Exhibition at the Musée de l'Orangerie, Paris, 20 September 2023 - 15 January 2024
When he arrived in Paris in 1906, Amedeo Modigliani (1884-1920) was a painter. His meeting with Brancusi in 1909 was a revelation for him: he took up sculpture and devoted himself almost exclusively to it until 1914, when he met the art dealer Paul Guillaume. The Italian artist's break with this practice was as sudden as it was total: from 1914 until his death in 1920, Modigliani returned to painting, producing a large number of pictures devoted mainly to the human figure.
It was this practice of painting that lay at the heart of the relationship between the artist and the dealer. Over a hundred paintings, as well as around fifty drawings and a dozen sculptures by the artist are thought to have passed through Paul Guillaume's hands. This number reflects both the gallerist's involvement in promoting the artist and his personal taste for his works, which are widely present on the walls of his various flats: portraits of the leading figures of Paris at the time, Max Jacob, André Rouveyre, Jean Cocteau, Moïse Kisling, as well as unknown models, and some very fine sets of portraits of the women who shared the painter's life, Béatrice Hastings and then Jeanne Hébuterne.

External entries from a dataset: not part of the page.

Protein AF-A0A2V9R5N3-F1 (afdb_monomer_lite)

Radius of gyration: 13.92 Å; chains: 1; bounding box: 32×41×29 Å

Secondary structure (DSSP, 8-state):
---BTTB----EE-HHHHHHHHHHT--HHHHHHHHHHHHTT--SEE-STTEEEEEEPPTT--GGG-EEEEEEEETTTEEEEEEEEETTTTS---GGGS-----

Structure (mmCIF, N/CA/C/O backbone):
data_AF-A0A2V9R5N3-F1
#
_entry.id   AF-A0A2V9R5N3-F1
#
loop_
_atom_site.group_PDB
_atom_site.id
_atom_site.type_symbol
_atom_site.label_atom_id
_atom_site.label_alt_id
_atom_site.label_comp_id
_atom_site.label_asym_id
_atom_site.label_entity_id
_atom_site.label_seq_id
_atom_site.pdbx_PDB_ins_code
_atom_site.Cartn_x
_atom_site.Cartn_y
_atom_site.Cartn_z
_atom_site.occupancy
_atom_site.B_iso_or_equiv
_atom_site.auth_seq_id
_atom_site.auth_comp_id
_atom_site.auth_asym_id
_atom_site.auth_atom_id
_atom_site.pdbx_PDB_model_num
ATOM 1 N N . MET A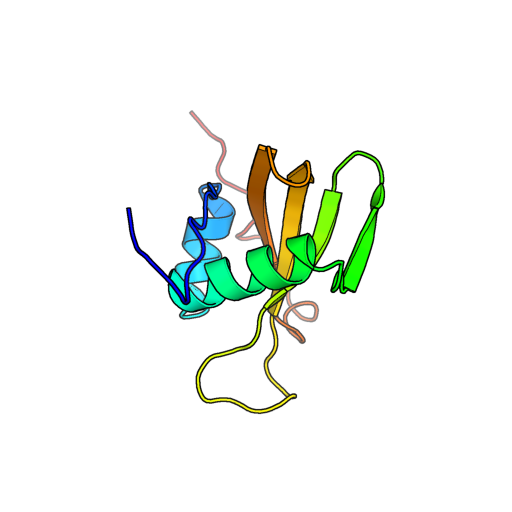 1 1 ? -10.547 1.628 -15.228 1.00 38.41 1 MET A N 1
ATOM 2 C CA . MET A 1 1 ? -10.345 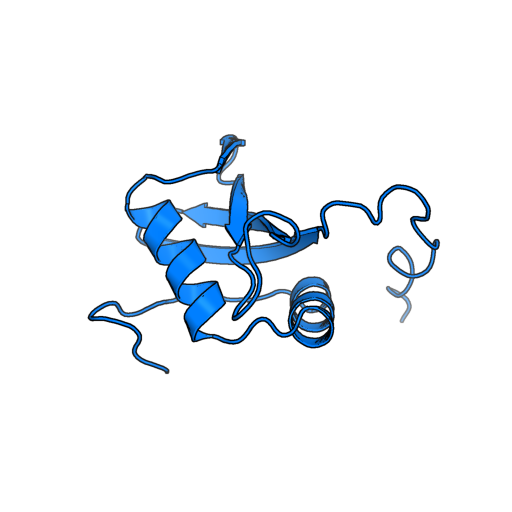0.210 -14.845 1.00 38.41 1 MET A CA 1
ATOM 3 C C . MET A 1 1 ? -9.145 -0.331 -15.612 1.00 38.41 1 MET A C 1
ATOM 5 O O . MET A 1 1 ? -9.117 -0.153 -16.821 1.00 38.41 1 MET A O 1
ATOM 9 N N . ARG A 1 2 ? -8.137 -0.922 -14.955 1.00 41.03 2 ARG A N 1
ATOM 10 C CA . ARG A 1 2 ? -6.949 -1.489 -15.629 1.00 41.03 2 ARG A CA 1
ATOM 11 C C . ARG A 1 2 ? -6.706 -2.916 -15.135 1.00 41.03 2 ARG A C 1
ATOM 13 O O . ARG A 1 2 ? -6.799 -3.178 -13.940 1.00 41.03 2 ARG A O 1
ATOM 20 N N . ARG A 1 3 ? -6.491 -3.837 -16.078 1.00 39.81 3 ARG A N 1
ATOM 21 C CA . ARG A 1 3 ? -6.360 -5.286 -15.866 1.00 39.81 3 ARG A CA 1
ATOM 22 C C . ARG A 1 3 ? -4.872 -5.611 -15.689 1.00 39.81 3 ARG A C 1
ATOM 24 O O . ARG A 1 3 ? -4.078 -5.250 -16.549 1.00 39.81 3 ARG A O 1
ATOM 31 N N . VAL A 1 4 ? -4.499 -6.276 -14.598 1.00 52.00 4 VAL A N 1
ATOM 32 C CA . VAL A 1 4 ? -3.144 -6.810 -14.369 1.00 52.00 4 VAL A CA 1
ATOM 33 C C . VAL A 1 4 ? -3.319 -8.293 -14.065 1.00 52.00 4 VAL A C 1
ATOM 35 O O . VAL A 1 4 ? -4.097 -8.627 -13.176 1.00 52.00 4 VAL A O 1
ATOM 38 N N . ALA A 1 5 ? -2.674 -9.161 -14.854 1.00 49.78 5 ALA A N 1
ATOM 39 C CA . ALA A 1 5 ? -2.574 -10.612 -14.637 1.00 49.78 5 ALA A CA 1
ATOM 40 C C . ALA A 1 5 ? -3.840 -11.278 -14.041 1.00 49.78 5 ALA A C 1
ATOM 42 O O . ALA A 1 5 ? -3.826 -11.780 -12.923 1.00 49.78 5 ALA A O 1
ATOM 43 N N . GLY A 1 6 ? -4.963 -11.238 -14.768 1.00 50.78 6 GLY A N 1
ATOM 44 C CA . GLY A 1 6 ? -6.166 -12.014 -14.423 1.00 50.78 6 GLY A CA 1
ATOM 45 C C . GLY A 1 6 ? -6.991 -11.534 -13.219 1.00 50.78 6 GLY A C 1
ATOM 46 O O . GLY A 1 6 ? -8.090 -12.044 -13.021 1.00 50.78 6 GLY A O 1
ATOM 47 N N . HIS A 1 7 ? -6.552 -10.523 -12.461 1.00 53.72 7 HIS A N 1
ATOM 48 C CA . HIS A 1 7 ? -7.288 -10.024 -11.296 1.00 53.72 7 HIS A CA 1
ATOM 49 C C . HIS A 1 7 ? -7.837 -8.607 -11.505 1.00 53.72 7 HIS A C 1
ATOM 51 O O . HIS A 1 7 ? -7.146 -7.689 -11.958 1.00 53.72 7 HIS A O 1
ATOM 57 N N . ARG A 1 8 ? -9.114 -8.406 -11.139 1.00 62.22 8 ARG A N 1
ATOM 58 C CA . ARG A 1 8 ? -9.675 -7.065 -10.936 1.00 62.22 8 ARG A CA 1
ATOM 59 C C . ARG A 1 8 ? -9.049 -6.492 -9.676 1.00 62.22 8 ARG A C 1
ATOM 61 O O . ARG A 1 8 ? -9.463 -6.791 -8.564 1.00 62.22 8 ARG A O 1
ATOM 68 N N . CYS A 1 9 ? -8.034 -5.676 -9.870 1.00 71.62 9 CYS A N 1
ATOM 69 C CA . CYS A 1 9 ? -7.365 -4.985 -8.793 1.00 71.62 9 CYS A CA 1
ATOM 70 C C . CYS A 1 9 ? -8.167 -3.726 -8.418 1.00 71.62 9 CYS A C 1
ATOM 72 O O . CYS A 1 9 ? -8.065 -2.684 -9.066 1.00 71.62 9 CYS A O 1
ATOM 74 N N . GLY A 1 10 ? -9.034 -3.854 -7.413 1.00 84.12 10 GLY A N 1
ATOM 75 C CA . GLY A 1 10 ? -9.776 -2.737 -6.836 1.00 84.12 10 GLY A CA 1
ATOM 76 C C . GLY A 1 10 ? -9.002 -2.121 -5.675 1.00 84.12 10 GLY A C 1
ATOM 77 O O . GLY A 1 10 ? -8.860 -2.750 -4.632 1.00 84.12 10 GLY A O 1
ATOM 78 N N . TYR A 1 11 ? -8.520 -0.889 -5.835 1.00 92.62 11 TYR A N 1
ATOM 79 C CA . TYR A 1 11 ? -7.971 -0.104 -4.730 1.00 92.62 11 TYR A CA 1
ATOM 80 C C . TYR A 1 11 ? -8.296 1.378 -4.890 1.00 92.62 11 TYR A C 1
ATOM 82 O O . TYR A 1 11 ? -8.527 1.871 -5.995 1.00 92.62 11 TYR A O 1
ATOM 90 N N . SER A 1 12 ? -8.250 2.102 -3.778 1.00 94.50 12 SER A N 1
ATOM 91 C CA . SER A 1 12 ? -8.206 3.562 -3.769 1.00 94.50 12 SER A CA 1
ATOM 92 C C . SER A 1 12 ? -6.909 4.057 -3.129 1.00 94.50 12 SER A C 1
ATOM 94 O O . SER A 1 12 ? -6.164 3.303 -2.500 1.00 94.50 12 SER A O 1
ATOM 96 N N . ARG A 1 13 ? -6.602 5.338 -3.321 1.00 94.81 13 ARG A N 1
ATOM 97 C CA . ARG A 1 13 ? -5.407 5.994 -2.779 1.00 94.81 13 ARG A CA 1
ATOM 98 C C . ARG A 1 13 ? -5.825 7.306 -2.140 1.00 94.81 13 ARG A C 1
ATOM 100 O O . ARG A 1 13 ? -6.653 8.011 -2.711 1.00 94.81 13 ARG A O 1
ATOM 107 N N . THR A 1 14 ? -5.251 7.634 -0.993 1.00 95.75 14 THR A N 1
ATOM 108 C CA . THR A 1 14 ? -5.389 8.969 -0.402 1.00 95.75 14 THR A CA 1
ATOM 109 C C . THR A 1 14 ? -4.508 9.977 -1.149 1.00 95.75 14 THR A C 1
ATOM 111 O O . THR A 1 14 ? -3.561 9.598 -1.844 1.00 95.75 14 THR A O 1
ATOM 114 N N . SER A 1 15 ? -4.789 11.275 -1.003 1.00 92.81 15 SER A N 1
ATOM 115 C CA . SER A 1 15 ? -3.962 12.338 -1.600 1.00 92.81 15 SER A CA 1
ATOM 116 C C . SER A 1 15 ? -2.475 12.258 -1.185 1.00 92.81 15 SER A C 1
ATOM 118 O O . SER A 1 15 ? -1.619 12.280 -2.077 1.00 92.81 15 SER A O 1
ATOM 120 N N . PRO A 1 16 ? -2.126 12.040 0.106 1.00 90.56 16 PRO A N 1
ATOM 121 C CA . PRO A 1 16 ? -0.736 11.817 0.513 1.00 90.56 16 PRO A CA 1
ATOM 122 C C . PRO A 1 16 ? -0.077 10.653 -0.234 1.00 90.56 16 PRO A C 1
ATOM 124 O O . PRO A 1 16 ? 1.015 10.800 -0.785 1.00 90.56 16 PRO A O 1
ATOM 127 N N . PHE A 1 17 ? -0.772 9.519 -0.355 1.00 93.69 17 PHE A N 1
ATOM 128 C CA . PHE A 1 17 ? -0.229 8.373 -1.073 1.00 93.69 17 PHE A CA 1
ATOM 129 C C . PHE A 1 17 ? -0.067 8.629 -2.575 1.00 93.69 17 PHE A C 1
ATOM 131 O O . PHE A 1 17 ? 0.890 8.145 -3.173 1.00 93.69 17 PHE A O 1
ATOM 138 N N . ILE A 1 18 ? -0.966 9.392 -3.206 1.00 94.31 18 ILE A N 1
ATOM 139 C CA . ILE A 1 18 ? -0.836 9.761 -4.625 1.00 94.31 18 ILE A CA 1
ATOM 140 C C . ILE A 1 18 ? 0.454 10.557 -4.853 1.00 94.31 18 ILE A C 1
ATOM 142 O O . ILE A 1 18 ? 1.186 10.266 -5.801 1.00 94.31 18 ILE A O 1
ATOM 146 N N . ARG A 1 19 ? 0.767 11.524 -3.979 1.00 90.25 19 ARG A N 1
ATOM 147 C CA . ARG A 1 19 ? 2.015 12.302 -4.063 1.00 90.25 19 ARG A CA 1
ATOM 148 C C . ARG A 1 19 ? 3.241 11.407 -3.920 1.00 90.25 19 ARG A C 1
ATOM 150 O O . ARG A 1 19 ? 4.142 11.471 -4.758 1.00 90.25 19 ARG A O 1
ATOM 157 N N . PHE A 1 20 ? 3.232 10.527 -2.922 1.00 90.19 20 PHE A N 1
ATOM 158 C CA . PHE A 1 20 ? 4.283 9.532 -2.730 1.00 90.19 20 PHE A CA 1
ATOM 159 C C . PHE A 1 20 ? 4.454 8.633 -3.962 1.00 90.19 20 PHE A C 1
ATOM 161 O O . PHE A 1 20 ? 5.556 8.513 -4.489 1.00 90.19 20 PHE A O 1
ATOM 168 N N . ALA A 1 21 ? 3.369 8.042 -4.468 1.00 90.81 21 ALA A N 1
ATOM 169 C CA . ALA A 1 21 ? 3.402 7.122 -5.601 1.00 90.81 21 ALA A CA 1
ATOM 170 C C . ALA A 1 21 ? 3.971 7.786 -6.862 1.00 90.81 21 ALA A C 1
ATOM 172 O O . ALA A 1 21 ? 4.751 7.159 -7.578 1.00 90.81 21 ALA A O 1
ATOM 173 N N . ARG A 1 22 ? 3.649 9.066 -7.101 1.00 89.50 22 ARG A N 1
ATOM 174 C CA . ARG A 1 22 ? 4.231 9.849 -8.202 1.00 89.50 22 ARG A CA 1
ATOM 175 C C . ARG A 1 22 ? 5.741 10.025 -8.036 1.00 89.50 22 ARG A C 1
ATOM 177 O O . ARG A 1 22 ? 6.471 9.711 -8.970 1.00 89.50 22 ARG A O 1
ATOM 184 N N . LYS A 1 23 ? 6.214 10.459 -6.860 1.00 86.06 23 LYS A N 1
ATOM 185 C CA . LYS A 1 23 ? 7.656 10.619 -6.572 1.00 86.06 23 LYS A CA 1
ATOM 186 C C . LYS A 1 23 ? 8.415 9.288 -6.658 1.00 86.06 23 LYS A C 1
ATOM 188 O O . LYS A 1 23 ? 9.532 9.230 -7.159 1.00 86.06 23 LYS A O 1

Through a selection of emblematic works, this exhibition catalogue analyses the characteristics of Modigliani's body of work, as well as the links between the painter and his dealer in the Parisian artistic and literary context of the 1910s, their shared love of African art, and Paul Guillaume's role in disseminating Modigliani's work on the art market in both France and the United States in the 1920s.